第288話 習作


 さて、初心者がマフラーを編もうと考えた場合――果たしてどれだけの時間があれば一本完成させることができるのだろうか。


 試験が終わった後の解放感を味わったのは一瞬だけ、次は新たなもくてきに向けて集中しなければいけない。

 試験についてはもう終了の鐘が鳴った瞬間、『過去』の出来事だ。

 いくら今からジタバタしても結果も順位も変わらない。




「――それではナターシャ。お願いいたします」



 カサンドラは、ともすれば試験勉強に向かう時よりも真剣な面持ちでメイド長ナターシャを自室に招いていた。

 昼食をゆっくり食べる暇も惜しいということで、自室に軽食を運ばせてある。


 完全に巣ごもりモードでやる気満々のカサンドラを前に、指南役のナターシャも僅かに喉を鳴らしたように見えた。

 編み物も勉強と同じで、自分が出来る事と教えることは別次元の問題。


 もしかしたら彼女に大変な負担を強いているかもしれないが、カサンドラが縋れる相手は現状ナターシャくらいしかいなかった。

 器用ではない上に、時間もなく、早く上達しないといけない。

 困った時はいつでもヘルプを要請出来、素早く対処をお願いできる師匠役は今のカサンドラに絶対必要だ。


 彼女は本来のメイド長の仕事もこなしつつ、カサンドラの『我儘』に付き合わないといけない。

 王子へ手編みのマフラーをプレゼントしたいという情熱。それの赴くままにナターシャに泣きついたのだが、ここまで迷惑をかけているのだから中途半端など許されないのだ。


「はい。それでは以前お話したように、編むという動作に慣れていきましょう」


「……あの、一応前回教えて頂いた編み方で……

 自分なりに少しだけ続きを編んでみたのですが。

 いかがでしょう、ナターシャ」


 あまり大きな声では言えないけれど、試験期間中でも起きている間中勉強していたわけではない。

 わずかに少しずつ、指の動きを忘れない程度に文字通り隙間を縫うようにして編んだ布を彼女の前にスッと差し出した。

 作品とは言えない、まだ編みかけの状態の布。


 編み棒にだらんと垂れるような、赤色の毛糸で編んだその布は二十センチくらいの長さだ。


 一段一段、編み目を数えて――と几帳面に数え編み棒を動かして何とかここまで伸ばしたマフラー未満の布。


「まぁ、お嬢様。

 まさか勉強のお時間でこちらを?」


「……休憩時間を使ったものです、目こぼしくださいな」


 チラ、と咎めるような視線を受けて思わず肩を竦めた。

 これに集中してしまい、試験対策がおろそかになっていたのではないかという疑惑の眼差しを向けられたせいだ。
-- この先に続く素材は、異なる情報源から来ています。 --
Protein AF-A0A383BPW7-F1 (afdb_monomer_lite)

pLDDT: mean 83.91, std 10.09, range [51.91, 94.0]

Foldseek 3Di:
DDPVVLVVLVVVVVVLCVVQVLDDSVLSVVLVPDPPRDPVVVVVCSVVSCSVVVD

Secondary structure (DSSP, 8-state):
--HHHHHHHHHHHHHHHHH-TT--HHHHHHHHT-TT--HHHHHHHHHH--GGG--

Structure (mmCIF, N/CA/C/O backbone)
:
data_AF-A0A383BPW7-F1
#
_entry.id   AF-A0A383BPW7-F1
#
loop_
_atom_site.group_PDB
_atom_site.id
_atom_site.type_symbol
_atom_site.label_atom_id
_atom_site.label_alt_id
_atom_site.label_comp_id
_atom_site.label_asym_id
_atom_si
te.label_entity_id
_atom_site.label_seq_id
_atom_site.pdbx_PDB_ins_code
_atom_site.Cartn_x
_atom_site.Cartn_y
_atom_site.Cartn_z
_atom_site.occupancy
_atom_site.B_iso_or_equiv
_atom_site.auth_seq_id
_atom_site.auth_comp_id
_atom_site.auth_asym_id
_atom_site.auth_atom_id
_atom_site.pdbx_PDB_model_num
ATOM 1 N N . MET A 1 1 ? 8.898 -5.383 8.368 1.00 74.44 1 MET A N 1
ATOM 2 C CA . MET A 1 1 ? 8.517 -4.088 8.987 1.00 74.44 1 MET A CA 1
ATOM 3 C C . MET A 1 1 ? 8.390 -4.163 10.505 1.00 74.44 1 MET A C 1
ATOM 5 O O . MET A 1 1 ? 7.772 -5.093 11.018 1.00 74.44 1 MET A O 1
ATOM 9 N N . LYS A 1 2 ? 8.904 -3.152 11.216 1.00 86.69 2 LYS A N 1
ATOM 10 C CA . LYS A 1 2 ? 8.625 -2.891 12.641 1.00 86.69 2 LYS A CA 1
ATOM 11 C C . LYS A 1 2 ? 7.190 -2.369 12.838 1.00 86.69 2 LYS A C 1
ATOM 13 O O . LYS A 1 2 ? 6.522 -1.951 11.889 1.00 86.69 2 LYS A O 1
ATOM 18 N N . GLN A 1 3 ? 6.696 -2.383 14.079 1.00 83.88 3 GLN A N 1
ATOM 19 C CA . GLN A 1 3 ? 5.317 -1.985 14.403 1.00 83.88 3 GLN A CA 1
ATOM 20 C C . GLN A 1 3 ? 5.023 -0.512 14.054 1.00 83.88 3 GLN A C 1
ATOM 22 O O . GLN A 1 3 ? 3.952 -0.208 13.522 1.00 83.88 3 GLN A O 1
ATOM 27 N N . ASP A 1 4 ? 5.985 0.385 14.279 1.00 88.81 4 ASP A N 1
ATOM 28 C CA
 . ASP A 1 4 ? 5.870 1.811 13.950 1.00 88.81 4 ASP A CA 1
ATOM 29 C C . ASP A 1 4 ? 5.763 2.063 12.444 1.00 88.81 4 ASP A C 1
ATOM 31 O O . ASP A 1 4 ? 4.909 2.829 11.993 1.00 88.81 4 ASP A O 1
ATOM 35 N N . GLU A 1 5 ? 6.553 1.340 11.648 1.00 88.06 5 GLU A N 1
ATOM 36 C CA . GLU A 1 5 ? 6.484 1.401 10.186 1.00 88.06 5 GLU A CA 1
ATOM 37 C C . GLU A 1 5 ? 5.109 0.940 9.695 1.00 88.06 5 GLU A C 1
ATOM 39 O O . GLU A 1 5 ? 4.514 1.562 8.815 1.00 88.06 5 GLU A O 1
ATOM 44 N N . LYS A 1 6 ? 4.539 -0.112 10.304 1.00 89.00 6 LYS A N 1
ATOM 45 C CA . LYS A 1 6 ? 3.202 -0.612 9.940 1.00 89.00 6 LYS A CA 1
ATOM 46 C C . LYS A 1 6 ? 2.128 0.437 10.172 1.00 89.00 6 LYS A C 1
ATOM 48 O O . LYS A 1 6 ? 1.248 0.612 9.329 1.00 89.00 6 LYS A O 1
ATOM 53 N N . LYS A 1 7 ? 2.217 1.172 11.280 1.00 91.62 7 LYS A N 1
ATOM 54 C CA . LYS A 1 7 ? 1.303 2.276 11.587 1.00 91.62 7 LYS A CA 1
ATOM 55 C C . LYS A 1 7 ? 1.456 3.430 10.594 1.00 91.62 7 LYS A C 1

 ただ、誓って言うが予定の勉強時間を割いてまで編み物に執着していたわけではない。


 あくまでも切れた集中力を立て直すための休息、その手段。


 折角ナターシャに基本の編み方や目の数え方、段の増やし方など基本的な事を教わったので二週間の間に忘れてしまっては敵わない。
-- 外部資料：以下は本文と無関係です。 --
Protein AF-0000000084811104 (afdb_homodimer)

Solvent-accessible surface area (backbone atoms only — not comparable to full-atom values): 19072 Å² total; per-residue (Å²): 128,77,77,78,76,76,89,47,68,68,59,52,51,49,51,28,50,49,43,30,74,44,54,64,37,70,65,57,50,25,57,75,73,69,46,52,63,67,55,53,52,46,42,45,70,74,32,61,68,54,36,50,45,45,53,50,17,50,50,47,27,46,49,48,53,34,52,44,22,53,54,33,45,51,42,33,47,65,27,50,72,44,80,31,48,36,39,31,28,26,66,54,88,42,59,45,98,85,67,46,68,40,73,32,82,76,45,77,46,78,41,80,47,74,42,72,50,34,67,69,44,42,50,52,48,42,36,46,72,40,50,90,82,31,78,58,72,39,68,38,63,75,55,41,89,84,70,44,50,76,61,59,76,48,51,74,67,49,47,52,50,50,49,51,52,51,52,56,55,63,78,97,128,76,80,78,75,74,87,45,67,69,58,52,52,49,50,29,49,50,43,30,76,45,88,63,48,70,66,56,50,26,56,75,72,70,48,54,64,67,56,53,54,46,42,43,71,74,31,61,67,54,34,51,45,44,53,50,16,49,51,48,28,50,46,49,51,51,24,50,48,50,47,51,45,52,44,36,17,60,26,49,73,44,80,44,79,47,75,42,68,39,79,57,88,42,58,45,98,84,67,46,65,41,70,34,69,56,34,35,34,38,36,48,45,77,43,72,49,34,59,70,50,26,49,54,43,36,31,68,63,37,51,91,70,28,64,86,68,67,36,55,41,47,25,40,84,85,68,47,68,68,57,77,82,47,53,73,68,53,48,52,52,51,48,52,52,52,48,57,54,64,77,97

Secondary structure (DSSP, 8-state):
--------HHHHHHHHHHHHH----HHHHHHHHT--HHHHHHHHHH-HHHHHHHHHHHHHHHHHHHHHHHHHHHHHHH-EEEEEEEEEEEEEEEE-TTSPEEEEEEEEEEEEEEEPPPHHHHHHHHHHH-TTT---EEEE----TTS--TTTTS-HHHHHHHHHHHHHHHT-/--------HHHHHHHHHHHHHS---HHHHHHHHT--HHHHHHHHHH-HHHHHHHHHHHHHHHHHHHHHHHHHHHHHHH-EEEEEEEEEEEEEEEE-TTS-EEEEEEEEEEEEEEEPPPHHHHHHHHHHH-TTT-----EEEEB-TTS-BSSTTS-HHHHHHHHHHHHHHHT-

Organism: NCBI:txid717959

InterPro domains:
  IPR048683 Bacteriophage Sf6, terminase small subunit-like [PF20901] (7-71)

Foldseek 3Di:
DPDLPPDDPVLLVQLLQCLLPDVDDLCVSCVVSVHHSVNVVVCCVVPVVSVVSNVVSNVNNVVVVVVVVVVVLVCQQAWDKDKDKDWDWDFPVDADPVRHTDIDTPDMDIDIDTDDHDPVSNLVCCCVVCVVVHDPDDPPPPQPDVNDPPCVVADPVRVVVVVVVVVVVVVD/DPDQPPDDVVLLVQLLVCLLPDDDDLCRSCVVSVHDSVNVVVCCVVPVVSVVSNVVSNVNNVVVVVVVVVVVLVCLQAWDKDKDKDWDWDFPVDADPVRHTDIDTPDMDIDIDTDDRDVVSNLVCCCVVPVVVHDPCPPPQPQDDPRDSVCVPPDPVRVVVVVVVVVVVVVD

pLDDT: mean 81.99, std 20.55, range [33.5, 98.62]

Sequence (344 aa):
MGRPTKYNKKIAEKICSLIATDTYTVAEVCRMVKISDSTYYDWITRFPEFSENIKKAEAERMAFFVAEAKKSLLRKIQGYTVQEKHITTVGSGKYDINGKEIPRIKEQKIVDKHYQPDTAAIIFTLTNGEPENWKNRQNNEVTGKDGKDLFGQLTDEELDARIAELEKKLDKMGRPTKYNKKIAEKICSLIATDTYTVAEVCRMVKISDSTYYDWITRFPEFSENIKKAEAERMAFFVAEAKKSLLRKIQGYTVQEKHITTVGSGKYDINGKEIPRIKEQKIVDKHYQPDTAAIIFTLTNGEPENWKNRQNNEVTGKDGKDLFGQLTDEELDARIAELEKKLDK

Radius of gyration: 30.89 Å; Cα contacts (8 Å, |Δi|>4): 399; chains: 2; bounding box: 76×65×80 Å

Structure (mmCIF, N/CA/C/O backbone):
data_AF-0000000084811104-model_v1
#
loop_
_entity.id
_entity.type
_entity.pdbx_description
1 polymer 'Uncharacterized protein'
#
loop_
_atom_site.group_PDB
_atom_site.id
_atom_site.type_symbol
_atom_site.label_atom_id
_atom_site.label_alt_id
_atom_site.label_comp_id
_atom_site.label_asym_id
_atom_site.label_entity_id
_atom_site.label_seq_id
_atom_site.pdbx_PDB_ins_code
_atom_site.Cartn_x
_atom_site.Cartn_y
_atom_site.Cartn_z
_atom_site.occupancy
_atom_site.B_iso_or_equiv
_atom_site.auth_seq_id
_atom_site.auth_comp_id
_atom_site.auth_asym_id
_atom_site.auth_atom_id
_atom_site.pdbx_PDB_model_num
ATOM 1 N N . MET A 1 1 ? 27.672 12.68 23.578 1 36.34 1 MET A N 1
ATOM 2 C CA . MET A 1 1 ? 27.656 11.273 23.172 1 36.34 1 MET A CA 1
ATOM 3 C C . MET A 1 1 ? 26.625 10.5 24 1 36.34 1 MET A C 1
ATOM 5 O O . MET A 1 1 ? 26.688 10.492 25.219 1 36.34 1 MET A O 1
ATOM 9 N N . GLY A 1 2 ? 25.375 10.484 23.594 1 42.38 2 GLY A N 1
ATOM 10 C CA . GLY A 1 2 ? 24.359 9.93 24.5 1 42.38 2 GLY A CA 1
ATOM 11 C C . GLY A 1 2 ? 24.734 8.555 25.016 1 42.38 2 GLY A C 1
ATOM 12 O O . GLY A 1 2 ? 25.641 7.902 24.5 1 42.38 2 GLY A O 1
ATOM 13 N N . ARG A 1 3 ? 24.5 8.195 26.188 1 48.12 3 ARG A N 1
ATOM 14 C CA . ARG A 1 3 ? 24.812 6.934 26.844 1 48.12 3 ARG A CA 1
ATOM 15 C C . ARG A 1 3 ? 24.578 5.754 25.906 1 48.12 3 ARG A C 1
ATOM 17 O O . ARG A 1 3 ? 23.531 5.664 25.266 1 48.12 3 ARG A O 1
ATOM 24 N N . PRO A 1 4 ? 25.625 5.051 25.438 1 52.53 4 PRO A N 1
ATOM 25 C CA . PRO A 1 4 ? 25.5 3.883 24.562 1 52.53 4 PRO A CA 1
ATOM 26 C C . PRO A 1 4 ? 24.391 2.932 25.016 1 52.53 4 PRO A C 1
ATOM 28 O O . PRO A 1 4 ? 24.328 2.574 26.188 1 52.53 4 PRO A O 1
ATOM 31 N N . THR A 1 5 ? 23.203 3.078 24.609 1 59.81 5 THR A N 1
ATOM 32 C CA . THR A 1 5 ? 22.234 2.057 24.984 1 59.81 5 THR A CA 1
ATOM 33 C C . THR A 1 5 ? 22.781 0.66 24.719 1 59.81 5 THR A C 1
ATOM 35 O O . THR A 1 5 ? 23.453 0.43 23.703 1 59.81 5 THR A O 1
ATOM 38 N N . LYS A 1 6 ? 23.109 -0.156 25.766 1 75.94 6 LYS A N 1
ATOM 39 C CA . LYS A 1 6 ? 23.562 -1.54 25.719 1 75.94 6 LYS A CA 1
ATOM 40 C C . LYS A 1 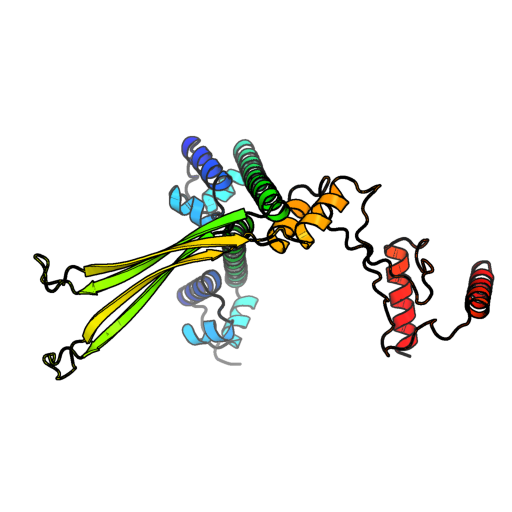6 ? 22.766 -2.357 24.703 1 75.94 6 LYS A C 1
ATOM 42 O O . LYS A 1 6 ? 21.547 -2.205 24.609 1 75.94 6 LYS A O 1
ATOM 47 N N . TYR A 1 7 ? 23.547 -2.945 23.891 1 83.19 7 TYR A N 1
ATOM 48 C CA . TYR A 1 7 ? 22.984 -3.863 22.906 1 83.19 7 TYR A CA 1
ATOM 49 C C . TYR A 1 7 ? 22.141 -4.93 23.594 1 83.19 7 TYR A C 1
ATOM 51 O O . TYR A 1 7 ? 22.609 -5.613 24.516 1 83.19 7 TYR A O 1
ATOM 59 N N . ASN A 1 8 ? 20.875 -4.945 23.328 1 90.38 8 ASN A N 1
ATOM 60 C CA . ASN A 1 8 ? 19.938 -5.918 23.859 1 90.38 8 ASN A CA 1
ATOM 61 C C . ASN A 1 8 ? 19.5 -6.918 22.781 1 90.38 8 ASN A C 1
ATOM 63 O O . ASN A 1 8 ? 18.766 -6.562 21.859 1 90.38 8 ASN A O 1
ATOM 67 N N . LYS A 1 9 ? 19.969 -8.172 22.953 1 91.56 9 LYS A N 1
ATOM 68 C CA . LYS A 1 9 ? 19.734 -9.203 21.953 1 91.56 9 LYS A CA 1
ATOM 69 C C . LYS A 1 9 ? 18.234 -9.461 21.766 1 91.56 9 LYS A C 1
ATOM 71 O O . LYS A 1 9 ? 17.781 -9.688 20.641 1 91.56 9 LYS A O 1
ATOM 76 N N . LYS A 1 10 ? 17.562 -9.422 22.812 1 94.06 10 LYS A N 1
ATOM 77 C CA . LYS A 1 10 ? 16.125 -9.672 22.75 1 94.06 10 LYS A CA 1
ATOM 78 C C . LYS A 1 10 ? 15.414 -8.594 21.922 1 94.06 10 LYS A C 1
ATOM 80 O O . LYS A 1 10 ? 14.539 -8.898 21.125 1 94.06 10 LYS A O 1
ATOM 85 N N . ILE A 1 11 ? 15.773 -7.402 22.188 1 95.62 11 ILE A N 1
ATOM 86 C CA . ILE A 1 11 ? 15.188 -6.285 21.453 1 95.62 11 ILE A CA 1
ATOM 87 C C . ILE A 1 11 ? 15.578 -6.375 19.969 1 95.62 11 ILE A C 1
ATOM 89 O O . ILE A 1 11 ? 14.75 -6.148 19.094 1 95.62 11 ILE A O 1
ATOM 93 N N . ALA A 1 12 ? 16.812 -6.727 19.766 1 95.44 12 ALA A N 1
ATOM 94 C CA . ALA A 1 12 ? 17.312 -6.875 18.406 1 95.44 12 ALA A CA 1
ATOM 95 C C . ALA A 1 12 ? 16.516 -7.934 17.641 1 95.44 12 ALA A C 1
ATOM 97 O O . ALA A 1 12 ? 16.156 -7.738 16.484 1 95.44 12 ALA A O 1
ATOM 98 N N . GLU A 1 13 ? 16.25 -9.023 18.281 1 95.69 13 GLU A N 1
ATOM 99 C CA . GLU A 1 13 ? 15.477 -10.094 17.656 1 95.69 13 GLU A CA 1
ATOM 100 C C . GLU A 1 13 ? 14.055 -9.625 17.344 1 95.69 13 GLU A C 1
ATOM 102 O O . GLU A 1 13 ? 13.5 -9.969 16.297 1 95.69 13 GLU A O 1
ATOM 107 N N . LYS A 1 14 ? 13.531 -8.914 18.25 1 96.12 14 LYS A N 1
ATOM 108 C CA . LYS A 1 14 ? 12.188 -8.375 18.031 1 96.12 14 LYS A CA 1
ATOM 109 C C . LYS A 1 14 ? 12.164 -7.434 16.844 1 96.12 14 LYS A C 1
ATOM 111 O O . LYS A 1 14 ? 11.227 -7.469 16.031 1 96.12 14 LYS A O 1
ATOM 116 N N . ILE A 1 15 ? 13.141 -6.629 16.734 1 96.31 15 ILE A N 1
ATOM 117 C CA . ILE A 1 15 ? 13.25 -5.715 15.602 1 96.31 15 ILE A CA 1
ATOM 118 C C . ILE A 1 15 ? 13.266 -6.508 14.297 1 96.31 15 ILE A C 1
ATOM 120 O O . ILE A 1 15 ? 12.523 -6.199 13.367 1 96.31 15 ILE A O 1
ATOM 124 N N . CYS A 1 16 ? 14.078 -7.523 14.266 1 96.06 16 CYS A N 1
ATOM 125 C CA . CYS A 1 16 ? 14.203 -8.344 13.062 1 96.06 16 CYS A CA 1
ATOM 126 C C . CYS A 1 16 ? 12.875 -9.008 12.719 1 96.06 16 CYS A C 1
ATOM 128 O O . CYS A 1 16 ? 12.492 -9.078 11.555 1 96.06 16 CYS A O 1
ATOM 130 N N . SER A 1 17 ? 12.18 -9.461 13.688 1 95.88 17 SER A N 1
ATOM 131 C CA . SER A 1 17 ? 10.883 -10.102 13.477 1 95.88 17 SER A CA 1
ATOM 132 C C . SER A 1 17 ? 9.875 -9.117 12.891 1 95.88 17 SER A C 1
ATOM 134 O O . SER A 1 17 ? 9.141 -9.453 11.961 1 95.88 17 SER A O 1
ATOM 136 N N . LEU A 1 18 ? 9.805 -7.918 13.43 1 94.62 18 LEU A N 1
ATOM 137 C CA . LEU A 1 18 ? 8.891 -6.895 12.945 1 94.62 18 LEU A CA 1
ATOM 138 C C . LEU A 1 18 ? 9.195 -6.535 11.492 1 94.62 18 LEU A C 1
ATOM 140 O O . LEU A 1 18 ? 8.273 -6.363 10.688 1 94.62 18 LEU A O 1
ATOM 144 N N . ILE A 1 19 ? 10.461 -6.488 11.219 1 93.5 19 ILE A N 1
ATOM 145 C CA . ILE A 1 19 ? 10.883 -6.133 9.867 1 93.5 19 ILE A CA 1
ATOM 146 C C . ILE A 1 19 ? 10.516 -7.258 8.898 1 93.5 19 ILE A C 1
ATOM 148 O O . ILE A 1 19 ? 10.07 -7.004 7.777 1 93.5 19 ILE A O 1
ATOM 152 N N . ALA A 1 20 ? 10.633 -8.484 9.336 1 93.69 20 ALA A N 1
ATOM 153 C CA . ALA A 1 20 ? 10.367 -9.641 8.484 1 93.69 20 ALA A CA 1
ATOM 154 C C . ALA A 1 20 ? 8.875 -9.805 8.227 1 93.69 20 ALA A C 1
ATOM 156 O O . ALA A 1 20 ? 8.469 -10.305 7.172 1 93.69 20 ALA A O 1
ATOM 157 N N . THR A 1 21 ? 8.07 -9.367 9.133 1 90.31 21 THR A N 1
ATOM 158 C CA . THR A 1 21 ? 6.668 -9.758 9.078 1 90.31 21 THR A CA 1
ATOM 159 C C . THR A 1 21 ? 5.805 -8.594 8.602 1 90.31 21 THR A C 1
ATOM 161 O O . THR A 1 21 ? 4.648 -8.797 8.219 1 90.31 21 THR A O 1
ATOM 164 N N . ASP A 1 22 ? 6.359 -7.379 8.68 1 88.94 22 ASP A N 1
ATOM 165 C CA . ASP A 1 22 ? 5.535 -6.23 8.312 1 88.94 22 ASP A CA 1
ATOM 166 C C . ASP A 1 22 ? 6.344 -5.207 7.516 1 88.94 22 ASP A C 1
ATOM 168 O O . ASP A 1 22 ? 7.539 -5.395 7.285 1 88.94 22 ASP A O 1
ATOM 172 N N . THR A 1 23 ? 5.648 -4.227 7.023 1 88 23 THR A N 1
ATOM 173 C CA . THR A 1 23 ? 6.273 -3.197 6.195 1 88 23 THR A CA 1
ATOM 174 C C . THR A 1 23 ? 6.465 -1.908 6.992 1 88 23 THR A C 1
ATOM 176 O O . THR A 1 23 ? 6.406 -0.812 6.43 1 88 23 THR A O 1
ATOM 179 N N . TYR A 1 24 ? 6.742 -2.039 8.211 1 88.75 24 TYR A N 1
ATOM 180 C CA . TYR A 1 24 ? 6.945 -0.876 9.07 1 88.75 24 TYR A CA 1
ATOM 181 C C . TYR A 1 24 ? 8.211 -0.127 8.68 1 88.75 24 TYR A C 1
ATOM 183 O O . TYR A 1 24 ? 9.172 -0.73 8.195 1 88.75 24 TYR A O 1
ATOM 191 N N . THR A 1 25 ? 8.164 1.135 8.961 1 89.88 25 THR A N 1
ATOM 192 C CA . THR A 1 25 ? 9.398 1.906 8.852 1 89.88 25 THR A CA 1
ATOM 193 C C . THR A 1 25 ? 10.32 1.615 10.039 1 89.88 25 THR A C 1
ATOM 195 O O . THR A 1 25 ? 9.875 1.114 11.07 1 89.88 25 THR A O 1
ATOM 198 N N . VAL A 1 26 ? 11.555 2.031 9.828 1 90.75 26 VAL A N 1
ATOM 199 C CA . VAL A 1 26 ? 12.516 1.892 10.922 1 90.75 26 VAL A CA 1
ATOM 200 C C . VAL A 1 26 ? 12.062 2.715 12.125 1 90.75 26 VAL A C 1
ATOM 202 O O . VAL A 1 26 ? 12.133 2.252 13.266 1 90.75 26 VAL A O 1
ATOM 205 N N . ALA A 1 27 ? 11.609 3.887 11.82 1 89.38 27 ALA A N 1
ATOM 206 C CA . ALA A 1 27 ? 11.148 4.758 12.898 1 89.38 27 ALA A CA 1
ATOM 207 C C . ALA A 1 27 ? 10.008 4.105 13.672 1 89.38 27 ALA A C 1
ATOM 209 O O . ALA A 1 27 ? 9.977 4.152 14.906 1 89.38 27 ALA A O 1
ATOM 210 N N . GLU A 1 28 ? 9.023 3.504 13.008 1 91.5 28 GLU A N 1
ATOM 211 C CA . GLU A 1 28 ? 7.902 2.822 13.641 1 91.5 28 GLU A CA 1
ATOM 212 C C . GLU A 1 28 ? 8.375 1.624 14.461 1 91.5 28 GLU A C 1
ATOM 214 O O . GLU A 1 28 ? 7.914 1.411 15.586 1 91.5 28 GLU A O 1
ATOM 219 N N . VAL A 1 29 ? 9.297 0.861 13.898 1 94.75 29 VAL A N 1
ATOM 220 C CA . VAL A 1 29 ? 9.844 -0.307 14.578 1 94.75 29 VAL A CA 1
ATOM 221 C C . VAL A 1 29 ? 10.539 0.125 15.867 1 94.75 29 VAL A C 1
ATOM 223 O O . VAL A 1 29 ? 10.32 -0.472 16.922 1 94.75 29 VAL A O 1
ATOM 226 N N . CYS A 1 30 ? 11.344 1.154 15.797 1 94.31 30 CYS A N 1
ATOM 227 C CA . CYS A 1 30 ? 12.062 1.646 16.969 1 94.31 30 CYS A CA 1
ATOM 228 C C . CYS A 1 30 ? 11.094 2.082 18.062 1 94.31 30 CYS A C 1
ATOM 230 O O . CYS A 1 30 ? 11.312 1.799 19.234 1 94.31 30 CYS A O 1
ATOM 232 N N . ARG A 1 31 ? 10.031 2.732 17.656 1 93.81 31 ARG A N 1
ATOM 233 C CA . ARG A 1 31 ? 9.016 3.162 18.609 1 93.81 31 ARG A CA 1
ATOM 234 C C . ARG A 1 31 ? 8.367 1.965 19.297 1 93.81 31 ARG A C 1
ATOM 236 O O . ARG A 1 31 ? 8.141 1.979 20.5 1 93.81 31 ARG A O 1
ATOM 243 N N . MET A 1 32 ? 8.133 0.938 18.625 1 94.88 32 MET A N 1
ATOM 244 C CA . MET A 1 32 ? 7.465 -0.251 19.141 1 94.88 32 MET A CA 1
ATOM 245 C C . MET A 1 32 ? 8.328 -0.959 20.172 1 94.88 32 MET A C 1
ATOM 247 O O . MET A 1 32 ? 7.812 -1.532 21.141 1 94.88 32 MET A O 1
ATOM 251 N N . VAL A 1 33 ? 9.648 -0.878 19.984 1 95.56 33 VAL A N 1
ATOM 252 C CA . VAL A 1 33 ? 10.539 -1.595 20.906 1 95.56 33 VAL A CA 1
ATOM 253 C C . VAL A 1 33 ? 11.172 -0.613 21.875 1 95.56 33 VAL A C 1
ATOM 255 O O . VAL A 1 33 ? 12.055 -0.985 22.656 1 95.56 33 VAL A O 1
ATOM 258 N N . LYS A 1 34 ? 10.797 0.686 21.688 1 94.69 34 LYS A N 1
ATOM 259 C CA . LYS A 1 34 ? 11.148 1.742 22.641 1 94.69 34 LYS A CA 1
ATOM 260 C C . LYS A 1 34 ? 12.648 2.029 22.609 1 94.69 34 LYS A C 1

 本当に少しずつ少しずつ、進めたものだ。編む練習というにも烏滸がましい。


 編んでいる内に目を飛ばしてしまって穴が空いたり端が揃わず凸凹だったり、編む時の力加減が均一でないと変に布地がくびれてしまったり。

 その度に解き直していたら、完成とは程遠い”のれん”のような何かになってしまった。


「それはそれは、試験の結果が楽しみでございますね?」


「ほほほ……」


 もし今の自分が前世の記憶を思い出す以前のカサンドラだったら、こんなにこやかな笑顔でチクリと言葉をナターシャが刺すなどありえなかっただろう。

 まるで女王と付き人のようではないかと言われてもおかしくない、高慢で尊大な態度だったと今になって思う。


 尤も使用人との距離が余りにも近すぎるのは決して褒められたことではないかもしれないが。

 カサンドラの変容をこの屋敷が受け入れ、そして皆が穏やかでリラックスした様子で仕事が出来るようになったのは悪い事ではあるまい。

 こうして個人的な頼みもすんなりと好意的に受け入れてくれたのも、今までのやりとりの積み重ねだ。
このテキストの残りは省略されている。